▶ _Data to use_
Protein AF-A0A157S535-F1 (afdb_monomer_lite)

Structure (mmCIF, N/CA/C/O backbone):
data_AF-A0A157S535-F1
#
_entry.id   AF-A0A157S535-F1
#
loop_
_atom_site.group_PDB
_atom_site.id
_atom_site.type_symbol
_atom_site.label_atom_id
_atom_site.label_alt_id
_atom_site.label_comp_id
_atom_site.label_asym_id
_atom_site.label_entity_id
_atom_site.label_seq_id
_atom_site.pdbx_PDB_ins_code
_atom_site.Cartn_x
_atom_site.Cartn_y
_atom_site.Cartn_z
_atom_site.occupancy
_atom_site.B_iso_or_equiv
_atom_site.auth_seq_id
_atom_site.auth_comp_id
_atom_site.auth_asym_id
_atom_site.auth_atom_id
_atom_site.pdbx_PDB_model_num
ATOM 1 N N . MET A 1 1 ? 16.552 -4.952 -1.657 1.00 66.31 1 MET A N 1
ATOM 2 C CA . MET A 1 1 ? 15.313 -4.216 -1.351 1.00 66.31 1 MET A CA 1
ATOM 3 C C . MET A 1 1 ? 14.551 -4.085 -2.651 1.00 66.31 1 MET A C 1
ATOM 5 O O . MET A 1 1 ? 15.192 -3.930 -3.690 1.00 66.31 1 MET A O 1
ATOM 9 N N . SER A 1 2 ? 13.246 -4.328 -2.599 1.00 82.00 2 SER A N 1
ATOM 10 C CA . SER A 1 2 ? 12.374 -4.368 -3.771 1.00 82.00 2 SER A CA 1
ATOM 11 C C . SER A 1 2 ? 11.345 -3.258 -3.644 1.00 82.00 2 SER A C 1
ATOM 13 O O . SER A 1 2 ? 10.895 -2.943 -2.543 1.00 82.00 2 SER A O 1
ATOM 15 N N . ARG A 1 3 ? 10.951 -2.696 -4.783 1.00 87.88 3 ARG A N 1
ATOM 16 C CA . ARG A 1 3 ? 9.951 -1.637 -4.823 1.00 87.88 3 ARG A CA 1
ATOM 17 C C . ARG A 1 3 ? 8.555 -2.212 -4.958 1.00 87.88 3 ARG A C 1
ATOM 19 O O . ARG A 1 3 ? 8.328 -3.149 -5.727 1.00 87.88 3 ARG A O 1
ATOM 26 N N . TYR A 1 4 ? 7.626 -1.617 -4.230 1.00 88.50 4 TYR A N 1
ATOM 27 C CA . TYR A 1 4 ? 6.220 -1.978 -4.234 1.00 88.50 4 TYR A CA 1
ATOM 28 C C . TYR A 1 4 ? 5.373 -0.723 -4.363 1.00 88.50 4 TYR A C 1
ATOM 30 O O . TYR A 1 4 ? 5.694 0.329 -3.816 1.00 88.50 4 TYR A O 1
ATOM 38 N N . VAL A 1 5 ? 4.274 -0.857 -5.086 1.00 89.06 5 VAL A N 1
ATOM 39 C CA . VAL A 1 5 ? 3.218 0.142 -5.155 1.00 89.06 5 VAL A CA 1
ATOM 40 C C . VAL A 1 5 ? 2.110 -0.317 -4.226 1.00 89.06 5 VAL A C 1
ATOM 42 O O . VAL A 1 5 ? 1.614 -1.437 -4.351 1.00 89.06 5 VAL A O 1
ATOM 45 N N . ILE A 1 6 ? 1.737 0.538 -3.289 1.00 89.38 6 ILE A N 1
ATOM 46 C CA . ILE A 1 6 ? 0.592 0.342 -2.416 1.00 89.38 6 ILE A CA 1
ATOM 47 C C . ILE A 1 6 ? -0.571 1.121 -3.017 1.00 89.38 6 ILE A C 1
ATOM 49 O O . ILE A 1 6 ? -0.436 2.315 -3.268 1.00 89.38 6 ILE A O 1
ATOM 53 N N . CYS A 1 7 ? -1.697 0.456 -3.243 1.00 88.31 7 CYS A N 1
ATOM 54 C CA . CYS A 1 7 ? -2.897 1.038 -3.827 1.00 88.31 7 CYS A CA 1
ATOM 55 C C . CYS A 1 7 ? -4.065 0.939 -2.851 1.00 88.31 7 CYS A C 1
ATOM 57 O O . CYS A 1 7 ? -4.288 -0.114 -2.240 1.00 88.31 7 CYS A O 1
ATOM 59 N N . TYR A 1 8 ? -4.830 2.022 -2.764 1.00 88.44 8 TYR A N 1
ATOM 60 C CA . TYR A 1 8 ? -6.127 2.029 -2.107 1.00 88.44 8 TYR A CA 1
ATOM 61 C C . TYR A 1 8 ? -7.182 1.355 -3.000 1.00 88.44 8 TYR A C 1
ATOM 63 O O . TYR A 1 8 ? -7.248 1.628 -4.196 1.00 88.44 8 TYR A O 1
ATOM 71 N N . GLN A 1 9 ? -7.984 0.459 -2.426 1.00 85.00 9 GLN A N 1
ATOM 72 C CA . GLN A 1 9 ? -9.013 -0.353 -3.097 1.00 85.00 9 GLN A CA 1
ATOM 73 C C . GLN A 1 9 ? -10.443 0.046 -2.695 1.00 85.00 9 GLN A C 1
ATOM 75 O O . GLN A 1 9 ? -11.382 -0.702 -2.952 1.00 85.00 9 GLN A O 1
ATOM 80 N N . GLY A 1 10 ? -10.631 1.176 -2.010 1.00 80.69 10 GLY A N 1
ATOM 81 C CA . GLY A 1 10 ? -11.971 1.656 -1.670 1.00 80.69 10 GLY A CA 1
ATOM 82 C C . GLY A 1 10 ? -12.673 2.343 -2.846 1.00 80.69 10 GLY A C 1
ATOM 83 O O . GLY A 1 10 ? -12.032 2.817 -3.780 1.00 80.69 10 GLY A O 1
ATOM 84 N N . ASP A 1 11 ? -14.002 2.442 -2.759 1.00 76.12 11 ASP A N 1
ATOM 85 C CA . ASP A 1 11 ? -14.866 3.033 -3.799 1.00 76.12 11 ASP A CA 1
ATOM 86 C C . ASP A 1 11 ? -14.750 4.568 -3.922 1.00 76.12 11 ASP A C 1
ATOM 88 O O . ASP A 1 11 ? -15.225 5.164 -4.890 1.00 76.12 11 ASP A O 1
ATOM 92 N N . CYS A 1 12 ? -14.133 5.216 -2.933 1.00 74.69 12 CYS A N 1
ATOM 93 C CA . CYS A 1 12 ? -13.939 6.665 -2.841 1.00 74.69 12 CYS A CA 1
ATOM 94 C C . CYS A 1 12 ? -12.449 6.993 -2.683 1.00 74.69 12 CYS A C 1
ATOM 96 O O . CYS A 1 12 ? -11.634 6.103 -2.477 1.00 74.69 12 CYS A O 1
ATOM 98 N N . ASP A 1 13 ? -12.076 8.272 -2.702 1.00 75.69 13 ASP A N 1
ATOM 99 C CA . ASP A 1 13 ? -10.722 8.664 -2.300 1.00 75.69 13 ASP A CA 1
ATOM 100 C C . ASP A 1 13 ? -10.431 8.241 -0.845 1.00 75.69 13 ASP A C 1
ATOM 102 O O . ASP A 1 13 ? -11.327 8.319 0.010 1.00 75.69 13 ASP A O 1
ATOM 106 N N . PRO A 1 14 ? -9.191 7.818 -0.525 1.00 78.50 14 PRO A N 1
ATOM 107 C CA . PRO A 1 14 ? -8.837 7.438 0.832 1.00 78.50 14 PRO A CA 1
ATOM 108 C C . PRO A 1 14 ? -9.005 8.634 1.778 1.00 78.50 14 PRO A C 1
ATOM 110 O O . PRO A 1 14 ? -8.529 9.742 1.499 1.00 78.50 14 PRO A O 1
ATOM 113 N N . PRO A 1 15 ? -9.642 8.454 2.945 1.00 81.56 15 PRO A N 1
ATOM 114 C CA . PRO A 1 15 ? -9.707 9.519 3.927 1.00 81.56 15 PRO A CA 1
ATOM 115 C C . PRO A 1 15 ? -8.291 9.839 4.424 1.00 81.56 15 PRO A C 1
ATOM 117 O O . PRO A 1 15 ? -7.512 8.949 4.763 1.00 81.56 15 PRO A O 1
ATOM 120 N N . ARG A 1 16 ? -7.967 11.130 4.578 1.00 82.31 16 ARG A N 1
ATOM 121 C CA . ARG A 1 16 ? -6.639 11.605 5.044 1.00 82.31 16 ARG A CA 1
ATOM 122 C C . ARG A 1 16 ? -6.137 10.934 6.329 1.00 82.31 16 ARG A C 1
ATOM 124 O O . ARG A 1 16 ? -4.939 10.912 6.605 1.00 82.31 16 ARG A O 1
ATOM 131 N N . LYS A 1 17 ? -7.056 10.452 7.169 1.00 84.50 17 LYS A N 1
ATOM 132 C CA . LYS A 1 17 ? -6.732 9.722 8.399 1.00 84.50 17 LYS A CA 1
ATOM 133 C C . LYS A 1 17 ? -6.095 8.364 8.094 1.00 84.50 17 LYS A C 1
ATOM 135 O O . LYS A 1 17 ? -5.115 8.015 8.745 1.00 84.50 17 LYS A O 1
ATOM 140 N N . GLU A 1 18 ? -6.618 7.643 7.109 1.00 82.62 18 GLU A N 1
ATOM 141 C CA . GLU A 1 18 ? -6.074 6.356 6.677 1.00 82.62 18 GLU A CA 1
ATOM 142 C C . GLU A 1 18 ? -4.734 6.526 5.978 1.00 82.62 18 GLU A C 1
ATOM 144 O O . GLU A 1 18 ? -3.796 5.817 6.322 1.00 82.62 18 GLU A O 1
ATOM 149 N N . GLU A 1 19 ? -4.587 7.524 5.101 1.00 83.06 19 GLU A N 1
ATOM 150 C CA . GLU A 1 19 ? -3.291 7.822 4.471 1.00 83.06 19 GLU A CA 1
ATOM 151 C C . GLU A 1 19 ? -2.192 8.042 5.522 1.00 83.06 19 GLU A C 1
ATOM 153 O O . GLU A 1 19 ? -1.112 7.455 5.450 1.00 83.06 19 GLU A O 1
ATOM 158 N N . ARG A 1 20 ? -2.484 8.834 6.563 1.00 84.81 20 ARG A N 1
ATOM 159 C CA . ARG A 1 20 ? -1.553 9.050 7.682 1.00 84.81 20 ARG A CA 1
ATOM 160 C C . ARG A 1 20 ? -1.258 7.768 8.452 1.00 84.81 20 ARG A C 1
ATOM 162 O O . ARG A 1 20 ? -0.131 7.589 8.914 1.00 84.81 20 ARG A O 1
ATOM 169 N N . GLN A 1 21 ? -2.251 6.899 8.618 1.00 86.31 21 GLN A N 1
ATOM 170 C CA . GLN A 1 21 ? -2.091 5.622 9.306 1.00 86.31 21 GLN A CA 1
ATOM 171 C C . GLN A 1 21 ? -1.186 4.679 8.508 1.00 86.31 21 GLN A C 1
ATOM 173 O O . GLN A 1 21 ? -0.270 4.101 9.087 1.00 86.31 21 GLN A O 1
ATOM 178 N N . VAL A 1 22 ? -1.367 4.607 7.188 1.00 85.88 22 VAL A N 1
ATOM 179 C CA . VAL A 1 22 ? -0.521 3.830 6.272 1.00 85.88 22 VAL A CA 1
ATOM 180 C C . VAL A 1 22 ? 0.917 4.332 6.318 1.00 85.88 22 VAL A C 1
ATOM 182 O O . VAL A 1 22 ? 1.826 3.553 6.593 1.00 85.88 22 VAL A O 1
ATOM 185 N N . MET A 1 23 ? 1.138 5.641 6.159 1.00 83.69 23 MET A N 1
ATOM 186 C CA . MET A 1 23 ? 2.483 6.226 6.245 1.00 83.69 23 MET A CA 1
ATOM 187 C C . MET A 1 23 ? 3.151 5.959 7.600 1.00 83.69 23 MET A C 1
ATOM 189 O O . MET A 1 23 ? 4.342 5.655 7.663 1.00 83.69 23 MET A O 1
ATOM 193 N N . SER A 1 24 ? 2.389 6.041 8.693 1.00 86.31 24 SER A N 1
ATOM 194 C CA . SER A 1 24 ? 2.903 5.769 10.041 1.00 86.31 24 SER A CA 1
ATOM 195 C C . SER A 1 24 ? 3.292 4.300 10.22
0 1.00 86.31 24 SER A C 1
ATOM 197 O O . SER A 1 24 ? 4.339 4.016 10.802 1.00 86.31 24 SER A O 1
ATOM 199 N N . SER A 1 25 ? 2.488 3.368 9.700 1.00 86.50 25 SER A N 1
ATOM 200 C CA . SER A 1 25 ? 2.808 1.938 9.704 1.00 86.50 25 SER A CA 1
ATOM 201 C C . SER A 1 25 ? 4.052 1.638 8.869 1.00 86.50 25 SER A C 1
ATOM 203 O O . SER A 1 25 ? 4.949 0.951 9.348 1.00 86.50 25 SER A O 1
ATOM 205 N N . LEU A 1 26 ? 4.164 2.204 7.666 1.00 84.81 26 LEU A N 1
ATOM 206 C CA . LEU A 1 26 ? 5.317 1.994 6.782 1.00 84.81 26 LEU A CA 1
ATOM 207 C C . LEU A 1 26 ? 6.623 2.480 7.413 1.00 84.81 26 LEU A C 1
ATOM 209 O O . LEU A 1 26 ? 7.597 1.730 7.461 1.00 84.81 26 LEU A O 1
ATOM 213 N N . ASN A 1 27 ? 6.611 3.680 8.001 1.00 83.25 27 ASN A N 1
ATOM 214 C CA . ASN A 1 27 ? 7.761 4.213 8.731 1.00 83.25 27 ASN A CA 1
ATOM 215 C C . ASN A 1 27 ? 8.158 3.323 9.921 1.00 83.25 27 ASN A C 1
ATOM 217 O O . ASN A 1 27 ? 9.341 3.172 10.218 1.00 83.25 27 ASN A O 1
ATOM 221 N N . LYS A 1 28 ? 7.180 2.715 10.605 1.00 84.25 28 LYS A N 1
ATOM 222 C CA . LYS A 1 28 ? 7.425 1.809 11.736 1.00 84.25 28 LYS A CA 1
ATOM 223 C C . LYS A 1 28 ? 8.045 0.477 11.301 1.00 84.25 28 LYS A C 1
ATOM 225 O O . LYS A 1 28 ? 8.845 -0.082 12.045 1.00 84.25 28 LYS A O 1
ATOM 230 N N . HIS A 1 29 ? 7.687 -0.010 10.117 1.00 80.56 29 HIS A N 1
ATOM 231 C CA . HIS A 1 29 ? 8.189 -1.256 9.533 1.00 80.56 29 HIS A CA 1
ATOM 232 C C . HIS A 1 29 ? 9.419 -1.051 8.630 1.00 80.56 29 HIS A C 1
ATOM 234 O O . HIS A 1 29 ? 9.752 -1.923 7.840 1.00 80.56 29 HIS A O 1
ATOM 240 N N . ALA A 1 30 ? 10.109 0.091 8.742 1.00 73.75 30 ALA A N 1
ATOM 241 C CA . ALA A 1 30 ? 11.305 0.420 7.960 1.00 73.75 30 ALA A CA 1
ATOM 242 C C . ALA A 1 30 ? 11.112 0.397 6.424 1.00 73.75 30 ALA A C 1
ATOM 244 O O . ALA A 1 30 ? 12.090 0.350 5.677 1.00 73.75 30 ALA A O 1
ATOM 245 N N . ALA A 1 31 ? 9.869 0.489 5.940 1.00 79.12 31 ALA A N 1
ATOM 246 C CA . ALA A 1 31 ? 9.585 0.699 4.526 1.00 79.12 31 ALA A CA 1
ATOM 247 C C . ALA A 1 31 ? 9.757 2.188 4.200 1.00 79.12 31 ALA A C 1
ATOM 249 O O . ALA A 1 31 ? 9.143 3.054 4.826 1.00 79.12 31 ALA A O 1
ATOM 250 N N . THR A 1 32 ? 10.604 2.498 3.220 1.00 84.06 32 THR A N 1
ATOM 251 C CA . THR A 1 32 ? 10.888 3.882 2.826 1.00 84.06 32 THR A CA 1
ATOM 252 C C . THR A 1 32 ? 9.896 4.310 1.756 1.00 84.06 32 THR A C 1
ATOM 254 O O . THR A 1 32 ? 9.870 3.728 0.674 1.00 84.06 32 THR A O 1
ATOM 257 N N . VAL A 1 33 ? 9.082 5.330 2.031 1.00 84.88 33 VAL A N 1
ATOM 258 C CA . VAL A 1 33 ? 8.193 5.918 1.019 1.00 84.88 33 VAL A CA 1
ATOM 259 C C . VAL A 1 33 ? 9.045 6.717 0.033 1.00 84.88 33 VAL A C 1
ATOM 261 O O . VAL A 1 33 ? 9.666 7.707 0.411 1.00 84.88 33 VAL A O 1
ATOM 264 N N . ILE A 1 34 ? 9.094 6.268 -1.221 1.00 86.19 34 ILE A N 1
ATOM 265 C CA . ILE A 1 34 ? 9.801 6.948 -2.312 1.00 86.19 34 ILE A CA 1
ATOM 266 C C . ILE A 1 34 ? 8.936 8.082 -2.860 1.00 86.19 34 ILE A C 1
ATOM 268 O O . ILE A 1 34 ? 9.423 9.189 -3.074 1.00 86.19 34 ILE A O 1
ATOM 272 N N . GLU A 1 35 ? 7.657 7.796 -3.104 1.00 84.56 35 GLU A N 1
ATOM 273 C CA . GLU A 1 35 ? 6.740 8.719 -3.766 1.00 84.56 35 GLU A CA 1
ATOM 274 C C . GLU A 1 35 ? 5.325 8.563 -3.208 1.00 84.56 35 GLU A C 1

▶ _Task requirements_
Within the data above, the span starting at the line containing "ATOM 250 N N" and ending at the line containing "ATOM 252 C C" is to be retyped exactly, with no other lines.

▶ _Result of this task_
ATOM 250 N N . THR A 1 32 ? 10.604 2.498 3.220 1.00 84.06 32 THR A N 1
ATOM 251 C CA . THR A 1 32 ? 10.888 3.882 2.826 1.00 84.06 32 THR A CA 1
ATOM 252 C C . THR A 1 32 ? 9.896 4.310 1.756 1.00 84.06 32 THR A C 1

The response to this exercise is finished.